> _TASK DETAILS_:
When you reach the line in the data below that contains "ATOM 21 O O", please start repeating lines exactly, and stop after the line that contains "ATOM 28 C C", repeating nothing else.

Records contained in a dataset:
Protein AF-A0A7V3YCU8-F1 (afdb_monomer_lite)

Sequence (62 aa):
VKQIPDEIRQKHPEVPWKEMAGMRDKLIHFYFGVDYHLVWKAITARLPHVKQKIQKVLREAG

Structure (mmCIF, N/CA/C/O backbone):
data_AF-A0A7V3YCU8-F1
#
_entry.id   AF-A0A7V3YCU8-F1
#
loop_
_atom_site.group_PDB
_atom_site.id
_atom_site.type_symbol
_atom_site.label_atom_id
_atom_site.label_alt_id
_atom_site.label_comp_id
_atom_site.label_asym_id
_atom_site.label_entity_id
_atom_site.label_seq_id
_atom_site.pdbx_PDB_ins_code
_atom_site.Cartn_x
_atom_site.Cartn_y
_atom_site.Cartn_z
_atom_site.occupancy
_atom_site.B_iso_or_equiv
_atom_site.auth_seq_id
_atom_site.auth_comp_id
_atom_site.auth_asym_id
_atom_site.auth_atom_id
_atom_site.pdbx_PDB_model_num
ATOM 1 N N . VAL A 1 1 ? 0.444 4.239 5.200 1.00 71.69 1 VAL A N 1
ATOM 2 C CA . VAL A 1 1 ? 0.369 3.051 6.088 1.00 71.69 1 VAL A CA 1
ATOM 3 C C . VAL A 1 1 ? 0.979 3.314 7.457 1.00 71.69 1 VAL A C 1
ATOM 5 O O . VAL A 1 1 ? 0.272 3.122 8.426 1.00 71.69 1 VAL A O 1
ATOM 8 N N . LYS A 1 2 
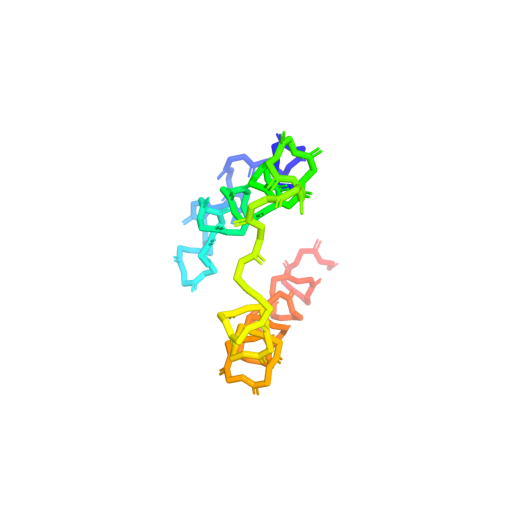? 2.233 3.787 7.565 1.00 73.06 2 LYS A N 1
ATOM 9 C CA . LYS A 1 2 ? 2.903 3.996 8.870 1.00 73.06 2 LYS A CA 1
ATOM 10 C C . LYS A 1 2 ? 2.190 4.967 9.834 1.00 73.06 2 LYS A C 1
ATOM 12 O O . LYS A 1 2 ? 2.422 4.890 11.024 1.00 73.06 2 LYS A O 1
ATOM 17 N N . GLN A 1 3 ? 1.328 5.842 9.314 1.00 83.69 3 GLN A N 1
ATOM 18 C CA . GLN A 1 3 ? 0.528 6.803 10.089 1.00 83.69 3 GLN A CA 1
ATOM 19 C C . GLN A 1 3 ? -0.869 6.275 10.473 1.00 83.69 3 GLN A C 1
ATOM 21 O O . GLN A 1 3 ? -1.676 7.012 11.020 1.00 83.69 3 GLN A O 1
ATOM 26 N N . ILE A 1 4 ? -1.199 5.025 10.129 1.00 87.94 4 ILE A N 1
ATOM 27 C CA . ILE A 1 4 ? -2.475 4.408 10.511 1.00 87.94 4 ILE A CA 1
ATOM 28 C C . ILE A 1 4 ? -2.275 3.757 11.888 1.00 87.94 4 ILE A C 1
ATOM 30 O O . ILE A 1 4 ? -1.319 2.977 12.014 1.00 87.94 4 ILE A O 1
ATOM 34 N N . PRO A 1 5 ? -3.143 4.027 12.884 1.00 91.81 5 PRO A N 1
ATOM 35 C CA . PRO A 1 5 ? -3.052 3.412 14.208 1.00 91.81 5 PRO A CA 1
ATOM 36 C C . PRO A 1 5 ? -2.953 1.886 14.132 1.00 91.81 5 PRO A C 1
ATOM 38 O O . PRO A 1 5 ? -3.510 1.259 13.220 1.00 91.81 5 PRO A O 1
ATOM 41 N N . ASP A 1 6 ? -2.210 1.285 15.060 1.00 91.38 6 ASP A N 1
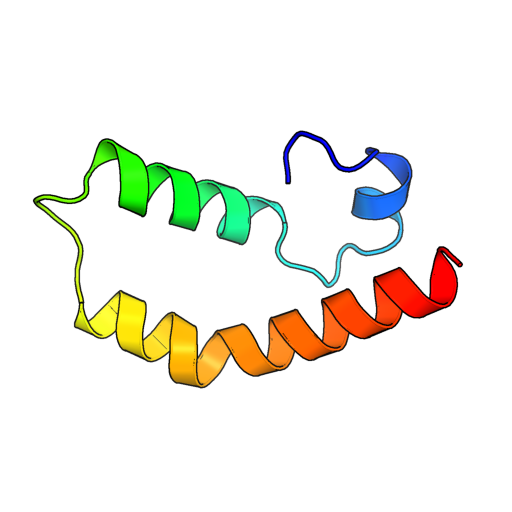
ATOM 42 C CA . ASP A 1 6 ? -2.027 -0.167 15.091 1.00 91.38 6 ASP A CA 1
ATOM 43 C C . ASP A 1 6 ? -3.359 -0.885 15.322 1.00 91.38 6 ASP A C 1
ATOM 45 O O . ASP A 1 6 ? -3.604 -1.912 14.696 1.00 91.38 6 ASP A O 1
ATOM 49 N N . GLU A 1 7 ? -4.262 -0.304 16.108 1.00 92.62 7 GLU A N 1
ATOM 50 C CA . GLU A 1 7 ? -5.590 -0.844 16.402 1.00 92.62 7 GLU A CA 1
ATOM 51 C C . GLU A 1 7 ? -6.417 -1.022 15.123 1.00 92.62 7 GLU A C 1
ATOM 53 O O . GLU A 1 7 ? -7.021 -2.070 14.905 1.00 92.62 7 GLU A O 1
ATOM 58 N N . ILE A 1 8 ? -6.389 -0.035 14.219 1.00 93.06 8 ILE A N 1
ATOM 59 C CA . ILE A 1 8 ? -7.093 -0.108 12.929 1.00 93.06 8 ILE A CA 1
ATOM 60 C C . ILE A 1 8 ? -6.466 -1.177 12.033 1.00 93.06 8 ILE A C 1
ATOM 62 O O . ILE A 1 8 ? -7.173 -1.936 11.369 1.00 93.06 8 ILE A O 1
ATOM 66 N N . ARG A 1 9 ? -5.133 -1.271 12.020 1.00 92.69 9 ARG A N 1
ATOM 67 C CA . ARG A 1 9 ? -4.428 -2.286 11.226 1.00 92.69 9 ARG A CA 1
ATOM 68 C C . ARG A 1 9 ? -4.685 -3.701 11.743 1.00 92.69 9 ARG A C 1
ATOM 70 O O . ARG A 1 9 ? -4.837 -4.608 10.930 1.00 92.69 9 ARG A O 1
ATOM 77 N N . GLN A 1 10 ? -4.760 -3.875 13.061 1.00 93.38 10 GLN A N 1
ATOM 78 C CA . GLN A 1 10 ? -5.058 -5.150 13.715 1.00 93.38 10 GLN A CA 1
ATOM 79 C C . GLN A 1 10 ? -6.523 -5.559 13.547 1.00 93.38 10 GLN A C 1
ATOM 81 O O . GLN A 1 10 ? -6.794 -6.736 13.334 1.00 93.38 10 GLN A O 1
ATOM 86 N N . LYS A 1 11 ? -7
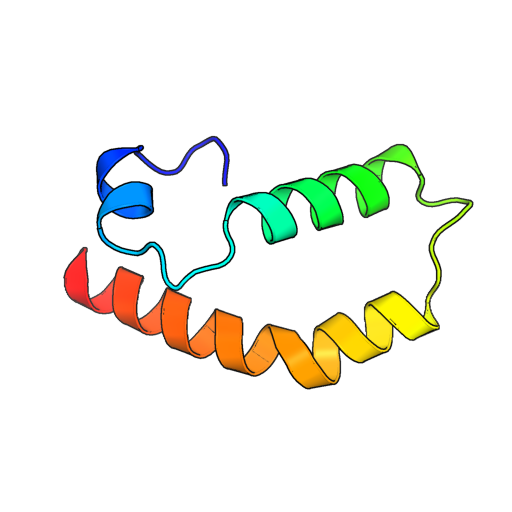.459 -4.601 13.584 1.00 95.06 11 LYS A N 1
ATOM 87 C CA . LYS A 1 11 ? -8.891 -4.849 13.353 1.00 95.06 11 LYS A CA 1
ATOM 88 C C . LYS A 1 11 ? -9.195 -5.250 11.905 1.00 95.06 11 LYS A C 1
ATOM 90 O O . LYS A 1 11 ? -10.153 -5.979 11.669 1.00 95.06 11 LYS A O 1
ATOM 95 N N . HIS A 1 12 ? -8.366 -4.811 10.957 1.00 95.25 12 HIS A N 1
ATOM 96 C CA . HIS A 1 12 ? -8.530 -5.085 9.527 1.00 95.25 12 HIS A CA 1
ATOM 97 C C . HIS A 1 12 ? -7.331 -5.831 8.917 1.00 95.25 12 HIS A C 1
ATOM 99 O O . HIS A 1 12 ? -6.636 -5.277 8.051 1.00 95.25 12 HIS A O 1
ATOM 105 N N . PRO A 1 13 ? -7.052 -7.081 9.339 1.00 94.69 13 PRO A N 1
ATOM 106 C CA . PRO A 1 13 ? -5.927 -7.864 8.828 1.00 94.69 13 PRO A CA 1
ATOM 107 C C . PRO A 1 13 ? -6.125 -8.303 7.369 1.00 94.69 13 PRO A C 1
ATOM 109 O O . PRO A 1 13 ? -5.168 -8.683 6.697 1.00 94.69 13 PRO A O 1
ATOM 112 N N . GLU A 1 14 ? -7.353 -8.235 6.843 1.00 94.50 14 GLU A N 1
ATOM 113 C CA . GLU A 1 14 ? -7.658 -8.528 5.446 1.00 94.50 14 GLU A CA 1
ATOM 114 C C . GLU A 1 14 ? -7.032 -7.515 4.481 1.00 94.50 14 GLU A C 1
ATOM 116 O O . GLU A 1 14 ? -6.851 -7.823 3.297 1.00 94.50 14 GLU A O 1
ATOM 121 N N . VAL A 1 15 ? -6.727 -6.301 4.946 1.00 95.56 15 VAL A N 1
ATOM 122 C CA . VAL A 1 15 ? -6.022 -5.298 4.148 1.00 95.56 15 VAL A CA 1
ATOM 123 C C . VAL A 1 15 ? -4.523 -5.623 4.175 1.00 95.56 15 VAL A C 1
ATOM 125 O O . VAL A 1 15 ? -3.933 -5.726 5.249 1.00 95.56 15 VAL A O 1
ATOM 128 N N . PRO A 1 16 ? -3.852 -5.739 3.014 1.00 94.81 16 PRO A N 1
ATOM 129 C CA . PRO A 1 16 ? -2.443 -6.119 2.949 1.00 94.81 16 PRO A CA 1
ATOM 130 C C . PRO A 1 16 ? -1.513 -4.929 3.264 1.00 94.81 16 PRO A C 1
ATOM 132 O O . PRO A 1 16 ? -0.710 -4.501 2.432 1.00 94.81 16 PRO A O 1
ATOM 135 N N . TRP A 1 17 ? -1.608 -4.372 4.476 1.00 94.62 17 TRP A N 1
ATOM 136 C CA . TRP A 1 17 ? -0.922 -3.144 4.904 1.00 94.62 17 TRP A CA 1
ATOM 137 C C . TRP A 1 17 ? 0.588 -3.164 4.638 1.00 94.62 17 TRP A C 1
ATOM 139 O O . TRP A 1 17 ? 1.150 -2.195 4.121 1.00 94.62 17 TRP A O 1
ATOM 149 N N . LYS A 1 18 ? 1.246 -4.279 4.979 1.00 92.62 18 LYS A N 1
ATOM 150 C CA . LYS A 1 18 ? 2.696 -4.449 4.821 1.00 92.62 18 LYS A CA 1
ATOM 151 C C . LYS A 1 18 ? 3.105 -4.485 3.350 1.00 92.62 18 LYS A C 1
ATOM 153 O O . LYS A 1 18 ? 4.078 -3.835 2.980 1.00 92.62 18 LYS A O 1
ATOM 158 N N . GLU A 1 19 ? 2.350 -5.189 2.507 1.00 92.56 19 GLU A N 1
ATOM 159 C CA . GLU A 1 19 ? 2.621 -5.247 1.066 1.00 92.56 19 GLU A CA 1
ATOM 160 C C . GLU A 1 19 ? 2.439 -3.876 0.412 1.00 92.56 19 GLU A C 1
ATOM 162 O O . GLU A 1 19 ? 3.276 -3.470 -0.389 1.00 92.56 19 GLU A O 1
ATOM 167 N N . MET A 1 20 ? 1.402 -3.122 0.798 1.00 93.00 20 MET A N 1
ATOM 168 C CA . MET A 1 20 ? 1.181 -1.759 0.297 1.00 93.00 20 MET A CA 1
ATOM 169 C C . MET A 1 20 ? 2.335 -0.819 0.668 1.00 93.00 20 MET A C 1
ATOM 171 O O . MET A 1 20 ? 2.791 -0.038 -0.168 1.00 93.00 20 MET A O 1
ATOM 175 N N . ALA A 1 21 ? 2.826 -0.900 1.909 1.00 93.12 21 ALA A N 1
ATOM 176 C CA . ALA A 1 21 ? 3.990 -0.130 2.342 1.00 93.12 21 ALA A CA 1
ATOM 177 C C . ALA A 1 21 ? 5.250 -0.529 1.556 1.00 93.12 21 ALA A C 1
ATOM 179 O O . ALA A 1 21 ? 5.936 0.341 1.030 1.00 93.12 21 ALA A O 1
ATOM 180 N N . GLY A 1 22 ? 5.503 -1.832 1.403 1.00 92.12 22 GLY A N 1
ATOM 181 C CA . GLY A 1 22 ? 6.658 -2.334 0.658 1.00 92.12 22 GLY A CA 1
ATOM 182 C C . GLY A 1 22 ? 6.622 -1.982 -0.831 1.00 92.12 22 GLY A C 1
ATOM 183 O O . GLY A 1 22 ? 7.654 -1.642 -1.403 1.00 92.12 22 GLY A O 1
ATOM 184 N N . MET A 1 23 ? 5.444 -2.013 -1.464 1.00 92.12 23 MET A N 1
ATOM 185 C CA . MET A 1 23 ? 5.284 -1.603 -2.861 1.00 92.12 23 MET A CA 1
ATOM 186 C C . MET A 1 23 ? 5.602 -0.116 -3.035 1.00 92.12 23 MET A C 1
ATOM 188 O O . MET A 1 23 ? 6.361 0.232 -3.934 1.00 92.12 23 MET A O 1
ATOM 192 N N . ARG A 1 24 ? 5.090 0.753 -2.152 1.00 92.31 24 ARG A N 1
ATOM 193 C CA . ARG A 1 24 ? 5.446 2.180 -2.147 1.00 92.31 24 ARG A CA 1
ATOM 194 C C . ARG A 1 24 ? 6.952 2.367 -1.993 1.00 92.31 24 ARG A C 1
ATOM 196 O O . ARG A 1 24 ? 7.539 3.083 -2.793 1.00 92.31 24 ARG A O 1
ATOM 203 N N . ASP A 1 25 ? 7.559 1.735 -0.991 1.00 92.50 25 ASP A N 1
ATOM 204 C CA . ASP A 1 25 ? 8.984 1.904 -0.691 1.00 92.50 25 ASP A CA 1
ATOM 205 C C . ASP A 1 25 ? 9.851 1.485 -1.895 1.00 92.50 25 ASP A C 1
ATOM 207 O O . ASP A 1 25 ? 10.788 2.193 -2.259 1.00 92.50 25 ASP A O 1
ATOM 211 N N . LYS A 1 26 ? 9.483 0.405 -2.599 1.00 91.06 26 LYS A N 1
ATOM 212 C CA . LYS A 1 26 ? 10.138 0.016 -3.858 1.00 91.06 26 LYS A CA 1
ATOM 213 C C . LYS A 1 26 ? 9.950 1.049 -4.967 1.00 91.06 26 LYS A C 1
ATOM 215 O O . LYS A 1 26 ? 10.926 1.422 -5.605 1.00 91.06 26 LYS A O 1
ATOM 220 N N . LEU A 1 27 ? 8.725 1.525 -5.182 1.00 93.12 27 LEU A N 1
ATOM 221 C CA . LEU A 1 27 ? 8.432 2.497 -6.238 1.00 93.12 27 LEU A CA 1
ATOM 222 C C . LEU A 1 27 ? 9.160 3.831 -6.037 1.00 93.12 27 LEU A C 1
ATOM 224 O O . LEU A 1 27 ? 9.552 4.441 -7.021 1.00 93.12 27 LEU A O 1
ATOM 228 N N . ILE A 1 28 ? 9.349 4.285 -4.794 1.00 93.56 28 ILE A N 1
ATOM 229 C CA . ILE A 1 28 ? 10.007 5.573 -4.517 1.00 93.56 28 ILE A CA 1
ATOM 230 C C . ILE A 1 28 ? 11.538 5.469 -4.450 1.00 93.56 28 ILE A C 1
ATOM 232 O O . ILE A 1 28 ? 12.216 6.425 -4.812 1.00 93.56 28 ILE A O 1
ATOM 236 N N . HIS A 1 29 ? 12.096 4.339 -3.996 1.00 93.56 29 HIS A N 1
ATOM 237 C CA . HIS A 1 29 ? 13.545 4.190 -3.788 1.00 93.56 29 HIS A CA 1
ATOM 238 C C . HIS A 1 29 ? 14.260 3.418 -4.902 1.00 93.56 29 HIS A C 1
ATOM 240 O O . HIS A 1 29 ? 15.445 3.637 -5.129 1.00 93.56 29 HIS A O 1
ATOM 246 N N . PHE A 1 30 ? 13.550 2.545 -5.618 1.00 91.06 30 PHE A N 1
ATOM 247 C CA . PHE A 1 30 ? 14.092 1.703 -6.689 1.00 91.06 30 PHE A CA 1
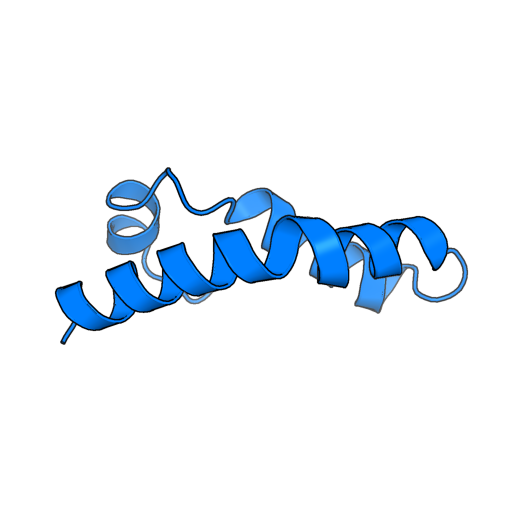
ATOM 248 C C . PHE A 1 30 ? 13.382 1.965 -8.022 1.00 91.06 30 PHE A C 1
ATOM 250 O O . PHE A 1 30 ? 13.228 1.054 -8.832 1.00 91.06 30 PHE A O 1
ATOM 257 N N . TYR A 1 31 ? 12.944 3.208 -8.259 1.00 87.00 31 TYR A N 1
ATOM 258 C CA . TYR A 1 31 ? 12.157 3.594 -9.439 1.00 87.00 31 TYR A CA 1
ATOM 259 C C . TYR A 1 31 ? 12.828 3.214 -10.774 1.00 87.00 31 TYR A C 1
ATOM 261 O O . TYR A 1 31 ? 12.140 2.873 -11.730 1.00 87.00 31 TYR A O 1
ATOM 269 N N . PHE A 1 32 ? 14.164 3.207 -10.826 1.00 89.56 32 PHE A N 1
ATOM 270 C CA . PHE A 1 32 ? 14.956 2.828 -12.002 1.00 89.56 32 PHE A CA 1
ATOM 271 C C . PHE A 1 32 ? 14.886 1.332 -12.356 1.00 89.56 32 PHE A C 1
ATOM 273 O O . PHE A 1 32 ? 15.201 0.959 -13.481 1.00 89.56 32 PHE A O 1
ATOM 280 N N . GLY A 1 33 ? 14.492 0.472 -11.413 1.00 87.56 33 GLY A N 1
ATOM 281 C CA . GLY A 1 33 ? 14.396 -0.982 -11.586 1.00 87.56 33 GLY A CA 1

> _OUTPUT BELOW_:
ATOM 21 O O . GLN A 1 3 ? -1.676 7.012 11.020 1.00 83.69 3 GLN A O 1
ATOM 26 N N . ILE A 1 4 ? -1.199 5.025 10.129 1.00 87.94 4 ILE A N 1
ATOM 27 C CA . ILE A 1 4 ? -2.475 4.408 10.511 1.00 87.94 4 ILE A CA 1
ATOM 28 C C . ILE A 1 4 ? -2.275 3.757 11.888 1.00 87.94 4 ILE A C 1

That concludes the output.